▶ **Activity**: Beginning at the line containing "ATOM 116 N N" in the material below and ending at the line containing "ATOM 128 N N", return each line exactly and add nothing.

▶ **Material for this exercise**:
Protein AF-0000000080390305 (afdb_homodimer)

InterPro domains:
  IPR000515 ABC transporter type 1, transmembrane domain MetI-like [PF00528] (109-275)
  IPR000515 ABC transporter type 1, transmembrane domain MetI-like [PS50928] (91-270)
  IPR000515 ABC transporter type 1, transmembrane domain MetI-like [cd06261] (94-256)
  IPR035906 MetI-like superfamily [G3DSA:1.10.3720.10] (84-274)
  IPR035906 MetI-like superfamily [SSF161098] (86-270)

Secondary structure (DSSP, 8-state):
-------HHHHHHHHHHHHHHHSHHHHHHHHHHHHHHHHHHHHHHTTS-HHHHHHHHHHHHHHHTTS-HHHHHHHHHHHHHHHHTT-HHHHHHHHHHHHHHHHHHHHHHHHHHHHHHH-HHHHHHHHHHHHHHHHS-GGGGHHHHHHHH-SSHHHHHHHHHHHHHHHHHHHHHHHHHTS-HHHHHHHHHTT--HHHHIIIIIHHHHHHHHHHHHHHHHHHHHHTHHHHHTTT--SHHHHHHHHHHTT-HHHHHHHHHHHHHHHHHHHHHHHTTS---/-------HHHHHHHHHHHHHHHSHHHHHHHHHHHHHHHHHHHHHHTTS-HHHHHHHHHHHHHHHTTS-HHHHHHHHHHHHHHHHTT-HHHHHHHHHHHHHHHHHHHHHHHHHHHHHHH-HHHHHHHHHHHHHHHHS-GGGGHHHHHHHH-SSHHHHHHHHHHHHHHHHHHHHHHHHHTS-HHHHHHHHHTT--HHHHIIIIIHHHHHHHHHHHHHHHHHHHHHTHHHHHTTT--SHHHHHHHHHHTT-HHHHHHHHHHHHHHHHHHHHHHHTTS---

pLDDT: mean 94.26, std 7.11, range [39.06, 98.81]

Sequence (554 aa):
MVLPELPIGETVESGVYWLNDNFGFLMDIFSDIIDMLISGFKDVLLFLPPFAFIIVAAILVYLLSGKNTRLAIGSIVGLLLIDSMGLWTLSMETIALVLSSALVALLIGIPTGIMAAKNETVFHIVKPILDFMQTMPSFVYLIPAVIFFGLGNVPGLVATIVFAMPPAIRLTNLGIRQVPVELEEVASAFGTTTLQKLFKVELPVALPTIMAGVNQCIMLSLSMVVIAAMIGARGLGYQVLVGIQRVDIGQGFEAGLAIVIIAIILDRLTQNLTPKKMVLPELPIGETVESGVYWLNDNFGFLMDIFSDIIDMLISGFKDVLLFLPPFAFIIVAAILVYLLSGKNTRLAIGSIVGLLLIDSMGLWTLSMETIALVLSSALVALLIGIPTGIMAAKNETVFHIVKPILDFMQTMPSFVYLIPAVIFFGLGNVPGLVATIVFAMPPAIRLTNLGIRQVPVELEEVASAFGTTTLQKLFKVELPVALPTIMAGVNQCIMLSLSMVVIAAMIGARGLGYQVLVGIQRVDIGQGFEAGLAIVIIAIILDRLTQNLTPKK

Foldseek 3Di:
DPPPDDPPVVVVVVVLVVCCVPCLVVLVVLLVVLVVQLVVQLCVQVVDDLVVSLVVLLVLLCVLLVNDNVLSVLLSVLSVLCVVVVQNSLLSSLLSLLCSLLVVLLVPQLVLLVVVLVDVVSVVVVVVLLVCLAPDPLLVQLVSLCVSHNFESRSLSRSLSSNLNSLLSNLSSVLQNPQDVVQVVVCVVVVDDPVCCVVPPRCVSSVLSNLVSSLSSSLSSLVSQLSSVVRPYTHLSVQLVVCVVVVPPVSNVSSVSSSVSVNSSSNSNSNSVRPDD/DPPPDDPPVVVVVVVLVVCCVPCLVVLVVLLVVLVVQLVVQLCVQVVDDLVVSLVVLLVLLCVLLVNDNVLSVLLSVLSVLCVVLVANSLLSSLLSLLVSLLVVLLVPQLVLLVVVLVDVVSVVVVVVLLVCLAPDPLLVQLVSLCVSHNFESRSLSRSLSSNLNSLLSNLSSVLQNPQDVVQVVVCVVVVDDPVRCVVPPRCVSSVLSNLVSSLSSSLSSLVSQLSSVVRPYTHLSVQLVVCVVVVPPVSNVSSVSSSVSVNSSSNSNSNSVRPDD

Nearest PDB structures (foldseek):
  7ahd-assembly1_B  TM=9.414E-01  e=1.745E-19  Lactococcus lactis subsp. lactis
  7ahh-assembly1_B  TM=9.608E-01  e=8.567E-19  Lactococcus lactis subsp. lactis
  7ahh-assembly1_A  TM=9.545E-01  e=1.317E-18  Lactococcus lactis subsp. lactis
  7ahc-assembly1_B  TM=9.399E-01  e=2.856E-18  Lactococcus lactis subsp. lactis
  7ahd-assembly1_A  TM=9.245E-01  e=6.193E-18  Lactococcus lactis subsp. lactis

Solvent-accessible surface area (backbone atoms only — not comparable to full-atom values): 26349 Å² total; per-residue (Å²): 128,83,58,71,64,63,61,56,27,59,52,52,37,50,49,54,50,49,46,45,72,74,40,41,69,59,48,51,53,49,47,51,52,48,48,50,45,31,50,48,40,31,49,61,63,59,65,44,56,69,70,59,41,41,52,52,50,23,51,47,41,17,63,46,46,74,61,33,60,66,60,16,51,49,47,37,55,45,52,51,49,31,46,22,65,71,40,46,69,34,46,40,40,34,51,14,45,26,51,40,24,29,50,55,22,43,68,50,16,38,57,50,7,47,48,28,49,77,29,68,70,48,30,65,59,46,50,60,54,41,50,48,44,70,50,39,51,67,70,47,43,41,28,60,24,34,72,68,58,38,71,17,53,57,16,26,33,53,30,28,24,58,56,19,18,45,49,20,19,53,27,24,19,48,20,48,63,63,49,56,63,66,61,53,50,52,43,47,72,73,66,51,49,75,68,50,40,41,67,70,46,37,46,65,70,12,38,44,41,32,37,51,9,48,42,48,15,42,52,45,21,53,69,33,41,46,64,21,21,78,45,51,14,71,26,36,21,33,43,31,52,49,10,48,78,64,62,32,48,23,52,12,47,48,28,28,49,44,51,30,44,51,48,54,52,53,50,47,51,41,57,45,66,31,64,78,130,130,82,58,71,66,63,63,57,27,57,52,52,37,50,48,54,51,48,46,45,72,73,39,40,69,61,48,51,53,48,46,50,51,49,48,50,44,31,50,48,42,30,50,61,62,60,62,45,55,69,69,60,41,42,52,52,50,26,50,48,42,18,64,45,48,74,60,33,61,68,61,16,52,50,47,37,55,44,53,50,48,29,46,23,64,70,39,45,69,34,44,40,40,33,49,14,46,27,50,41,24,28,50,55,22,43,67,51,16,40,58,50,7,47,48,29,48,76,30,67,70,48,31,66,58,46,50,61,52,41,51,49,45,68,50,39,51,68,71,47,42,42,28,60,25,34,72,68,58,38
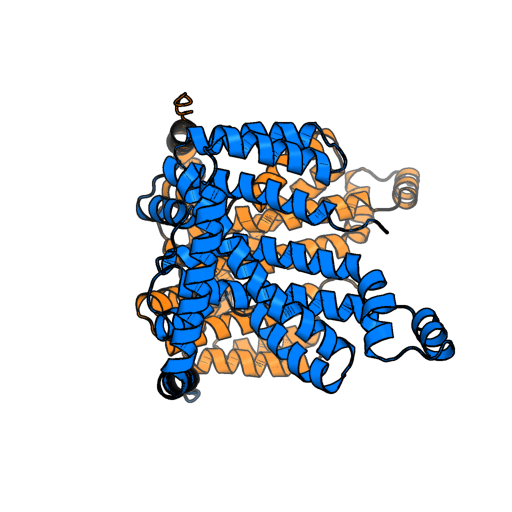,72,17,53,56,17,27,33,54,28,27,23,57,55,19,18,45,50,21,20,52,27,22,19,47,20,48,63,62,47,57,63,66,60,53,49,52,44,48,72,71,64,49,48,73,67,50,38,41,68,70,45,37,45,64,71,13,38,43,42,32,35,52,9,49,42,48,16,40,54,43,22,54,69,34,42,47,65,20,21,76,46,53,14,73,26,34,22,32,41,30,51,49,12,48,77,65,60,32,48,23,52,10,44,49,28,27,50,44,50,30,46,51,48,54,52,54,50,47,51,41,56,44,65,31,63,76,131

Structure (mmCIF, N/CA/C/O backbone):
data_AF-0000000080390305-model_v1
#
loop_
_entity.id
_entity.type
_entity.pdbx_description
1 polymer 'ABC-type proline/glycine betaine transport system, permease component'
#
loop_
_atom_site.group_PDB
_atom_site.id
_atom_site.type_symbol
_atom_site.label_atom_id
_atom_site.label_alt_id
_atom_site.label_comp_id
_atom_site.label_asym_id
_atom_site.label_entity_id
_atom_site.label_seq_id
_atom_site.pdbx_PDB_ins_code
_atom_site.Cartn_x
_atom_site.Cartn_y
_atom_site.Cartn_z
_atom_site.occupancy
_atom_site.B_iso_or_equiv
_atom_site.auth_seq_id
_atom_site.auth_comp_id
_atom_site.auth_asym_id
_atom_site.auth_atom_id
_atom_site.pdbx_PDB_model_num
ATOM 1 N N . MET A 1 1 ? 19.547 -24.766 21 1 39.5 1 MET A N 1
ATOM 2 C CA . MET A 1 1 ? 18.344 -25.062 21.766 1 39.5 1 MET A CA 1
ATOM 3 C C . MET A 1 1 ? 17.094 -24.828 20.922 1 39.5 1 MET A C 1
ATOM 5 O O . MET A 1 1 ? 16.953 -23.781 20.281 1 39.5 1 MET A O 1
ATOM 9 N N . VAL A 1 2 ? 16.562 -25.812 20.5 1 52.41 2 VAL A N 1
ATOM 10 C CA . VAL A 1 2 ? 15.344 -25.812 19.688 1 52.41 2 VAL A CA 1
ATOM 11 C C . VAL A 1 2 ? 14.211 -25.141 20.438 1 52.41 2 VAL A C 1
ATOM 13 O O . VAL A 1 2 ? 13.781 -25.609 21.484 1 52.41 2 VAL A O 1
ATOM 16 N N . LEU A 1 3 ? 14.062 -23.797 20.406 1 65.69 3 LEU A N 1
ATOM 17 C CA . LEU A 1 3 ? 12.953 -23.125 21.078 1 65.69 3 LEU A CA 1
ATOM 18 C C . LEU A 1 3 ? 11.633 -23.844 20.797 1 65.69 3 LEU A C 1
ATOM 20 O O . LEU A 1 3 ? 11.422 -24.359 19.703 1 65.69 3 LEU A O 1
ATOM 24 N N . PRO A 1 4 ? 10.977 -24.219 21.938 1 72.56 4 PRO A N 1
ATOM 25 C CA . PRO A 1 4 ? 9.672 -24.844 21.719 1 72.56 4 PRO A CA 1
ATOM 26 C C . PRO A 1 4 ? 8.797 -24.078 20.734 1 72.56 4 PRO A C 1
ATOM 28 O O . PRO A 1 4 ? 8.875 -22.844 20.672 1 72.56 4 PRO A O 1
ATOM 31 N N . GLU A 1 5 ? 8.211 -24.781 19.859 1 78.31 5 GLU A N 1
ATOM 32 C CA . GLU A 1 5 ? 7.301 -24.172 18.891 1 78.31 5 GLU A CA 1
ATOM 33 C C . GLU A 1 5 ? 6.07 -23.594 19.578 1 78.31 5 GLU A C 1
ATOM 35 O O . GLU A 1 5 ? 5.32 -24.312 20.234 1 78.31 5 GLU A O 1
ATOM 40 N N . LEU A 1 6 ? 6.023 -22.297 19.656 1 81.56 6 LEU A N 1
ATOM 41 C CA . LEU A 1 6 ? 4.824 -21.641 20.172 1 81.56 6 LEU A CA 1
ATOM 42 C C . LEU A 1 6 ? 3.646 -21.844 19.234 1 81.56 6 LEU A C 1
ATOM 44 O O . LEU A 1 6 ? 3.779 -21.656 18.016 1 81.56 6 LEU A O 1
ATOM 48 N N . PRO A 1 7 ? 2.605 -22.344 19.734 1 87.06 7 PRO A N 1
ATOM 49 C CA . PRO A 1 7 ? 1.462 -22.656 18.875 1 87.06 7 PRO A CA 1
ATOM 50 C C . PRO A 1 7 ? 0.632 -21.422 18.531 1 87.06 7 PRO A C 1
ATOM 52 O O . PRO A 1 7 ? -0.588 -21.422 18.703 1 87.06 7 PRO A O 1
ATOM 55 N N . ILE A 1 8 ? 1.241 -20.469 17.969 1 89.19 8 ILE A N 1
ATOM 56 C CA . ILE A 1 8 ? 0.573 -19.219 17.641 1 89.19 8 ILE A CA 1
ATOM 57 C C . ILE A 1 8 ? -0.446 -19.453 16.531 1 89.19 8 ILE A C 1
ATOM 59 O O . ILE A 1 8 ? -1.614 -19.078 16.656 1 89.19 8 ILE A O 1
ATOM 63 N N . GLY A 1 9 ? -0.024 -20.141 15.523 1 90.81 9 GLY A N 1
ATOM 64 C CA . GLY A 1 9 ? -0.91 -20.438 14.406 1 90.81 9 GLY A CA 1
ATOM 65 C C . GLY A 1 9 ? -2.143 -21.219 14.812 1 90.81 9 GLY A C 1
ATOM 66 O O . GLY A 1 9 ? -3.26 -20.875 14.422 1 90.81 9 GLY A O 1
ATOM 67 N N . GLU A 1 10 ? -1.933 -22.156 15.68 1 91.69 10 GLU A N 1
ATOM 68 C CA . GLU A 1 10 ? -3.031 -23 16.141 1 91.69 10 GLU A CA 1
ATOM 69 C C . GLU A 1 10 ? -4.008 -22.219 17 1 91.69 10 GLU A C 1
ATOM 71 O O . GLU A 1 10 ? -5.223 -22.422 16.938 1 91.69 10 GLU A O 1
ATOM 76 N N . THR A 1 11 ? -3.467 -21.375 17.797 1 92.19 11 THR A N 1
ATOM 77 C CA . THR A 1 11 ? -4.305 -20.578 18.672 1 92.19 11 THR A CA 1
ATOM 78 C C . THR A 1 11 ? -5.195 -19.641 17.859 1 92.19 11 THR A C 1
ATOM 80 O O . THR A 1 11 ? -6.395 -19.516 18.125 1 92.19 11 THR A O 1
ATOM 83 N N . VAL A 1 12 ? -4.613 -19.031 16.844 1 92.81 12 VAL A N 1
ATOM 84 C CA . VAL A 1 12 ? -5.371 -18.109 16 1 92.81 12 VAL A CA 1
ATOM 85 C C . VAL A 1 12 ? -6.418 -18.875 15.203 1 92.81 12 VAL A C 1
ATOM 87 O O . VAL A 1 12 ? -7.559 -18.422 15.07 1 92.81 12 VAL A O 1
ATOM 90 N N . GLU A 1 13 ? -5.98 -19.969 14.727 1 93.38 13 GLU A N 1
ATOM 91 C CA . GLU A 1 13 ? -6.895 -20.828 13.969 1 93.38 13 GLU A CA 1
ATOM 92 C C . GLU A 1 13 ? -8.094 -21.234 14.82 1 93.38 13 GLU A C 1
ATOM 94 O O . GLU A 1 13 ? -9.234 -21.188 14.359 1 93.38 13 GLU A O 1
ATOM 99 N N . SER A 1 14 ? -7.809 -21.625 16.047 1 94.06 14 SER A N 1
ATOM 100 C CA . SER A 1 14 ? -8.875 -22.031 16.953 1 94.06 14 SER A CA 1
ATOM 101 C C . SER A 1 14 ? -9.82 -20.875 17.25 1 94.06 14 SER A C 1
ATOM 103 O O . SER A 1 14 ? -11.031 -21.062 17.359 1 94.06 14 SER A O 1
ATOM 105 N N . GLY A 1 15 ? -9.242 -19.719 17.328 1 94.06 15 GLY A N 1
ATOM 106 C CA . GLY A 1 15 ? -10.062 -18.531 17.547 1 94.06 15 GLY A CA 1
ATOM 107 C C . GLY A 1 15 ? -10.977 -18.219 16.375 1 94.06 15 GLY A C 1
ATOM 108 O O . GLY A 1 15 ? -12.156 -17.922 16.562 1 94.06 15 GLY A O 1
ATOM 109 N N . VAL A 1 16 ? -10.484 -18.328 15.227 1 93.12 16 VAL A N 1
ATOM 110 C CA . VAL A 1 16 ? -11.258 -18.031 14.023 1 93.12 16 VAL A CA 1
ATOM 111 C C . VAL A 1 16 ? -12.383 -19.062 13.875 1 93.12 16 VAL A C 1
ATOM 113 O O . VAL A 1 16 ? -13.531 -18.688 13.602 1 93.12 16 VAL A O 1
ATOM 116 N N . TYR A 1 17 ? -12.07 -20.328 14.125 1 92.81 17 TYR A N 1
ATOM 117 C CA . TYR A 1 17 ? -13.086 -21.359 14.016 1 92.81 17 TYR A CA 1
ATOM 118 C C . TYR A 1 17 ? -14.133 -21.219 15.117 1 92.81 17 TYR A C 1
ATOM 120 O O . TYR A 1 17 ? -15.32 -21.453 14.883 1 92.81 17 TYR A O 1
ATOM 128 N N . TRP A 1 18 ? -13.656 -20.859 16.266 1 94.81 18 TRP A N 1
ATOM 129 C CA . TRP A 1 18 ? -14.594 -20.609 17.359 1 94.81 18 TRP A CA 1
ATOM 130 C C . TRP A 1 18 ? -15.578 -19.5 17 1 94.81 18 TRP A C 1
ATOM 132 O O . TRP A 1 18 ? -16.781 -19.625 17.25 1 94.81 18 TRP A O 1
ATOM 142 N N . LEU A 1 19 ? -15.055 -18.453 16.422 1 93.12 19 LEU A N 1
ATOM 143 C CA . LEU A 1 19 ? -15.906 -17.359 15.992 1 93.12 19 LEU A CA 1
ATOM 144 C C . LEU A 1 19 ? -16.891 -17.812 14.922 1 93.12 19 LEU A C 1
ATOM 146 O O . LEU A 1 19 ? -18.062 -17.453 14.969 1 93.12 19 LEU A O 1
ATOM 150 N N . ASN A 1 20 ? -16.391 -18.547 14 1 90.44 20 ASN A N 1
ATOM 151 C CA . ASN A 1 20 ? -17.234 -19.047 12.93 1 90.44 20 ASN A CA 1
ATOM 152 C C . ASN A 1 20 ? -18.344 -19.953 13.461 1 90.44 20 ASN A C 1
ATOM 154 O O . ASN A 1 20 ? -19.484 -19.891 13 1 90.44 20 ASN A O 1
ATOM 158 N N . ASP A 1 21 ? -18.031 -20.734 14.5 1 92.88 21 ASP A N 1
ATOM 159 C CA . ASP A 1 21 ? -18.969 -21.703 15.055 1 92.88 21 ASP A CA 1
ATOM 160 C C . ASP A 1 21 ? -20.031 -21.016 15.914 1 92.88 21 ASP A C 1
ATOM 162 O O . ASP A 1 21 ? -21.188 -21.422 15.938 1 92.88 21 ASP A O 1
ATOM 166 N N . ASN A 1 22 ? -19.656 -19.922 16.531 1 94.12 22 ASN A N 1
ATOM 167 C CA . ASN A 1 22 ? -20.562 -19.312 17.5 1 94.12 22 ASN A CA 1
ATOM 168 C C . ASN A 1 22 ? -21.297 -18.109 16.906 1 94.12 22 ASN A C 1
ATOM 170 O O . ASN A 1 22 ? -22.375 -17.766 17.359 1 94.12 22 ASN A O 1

▶ **Solved exercise**:
ATOM 116 N N . TYR A 1 17 ? -12.07 -20.328 14.125 1 92.81 17 TYR A N 1
ATOM 117 C CA . TYR A 1 17 ? -13.086 -21.359 14.016 1 92.81 17 TYR A CA 1
ATOM 118 C C . TYR A 1 17 ? -14.133 -21.219 15.117 1 92.81 17 TYR A C 1
ATOM 120 O O . TYR A 1 17 ? -15.32 -21.453 14.883 1 92.81 17 TYR A O 1
ATOM 128 N N . TRP A 1 18 ? -13.656 -20.859 16.266 1 94.81 18 TRP A N 1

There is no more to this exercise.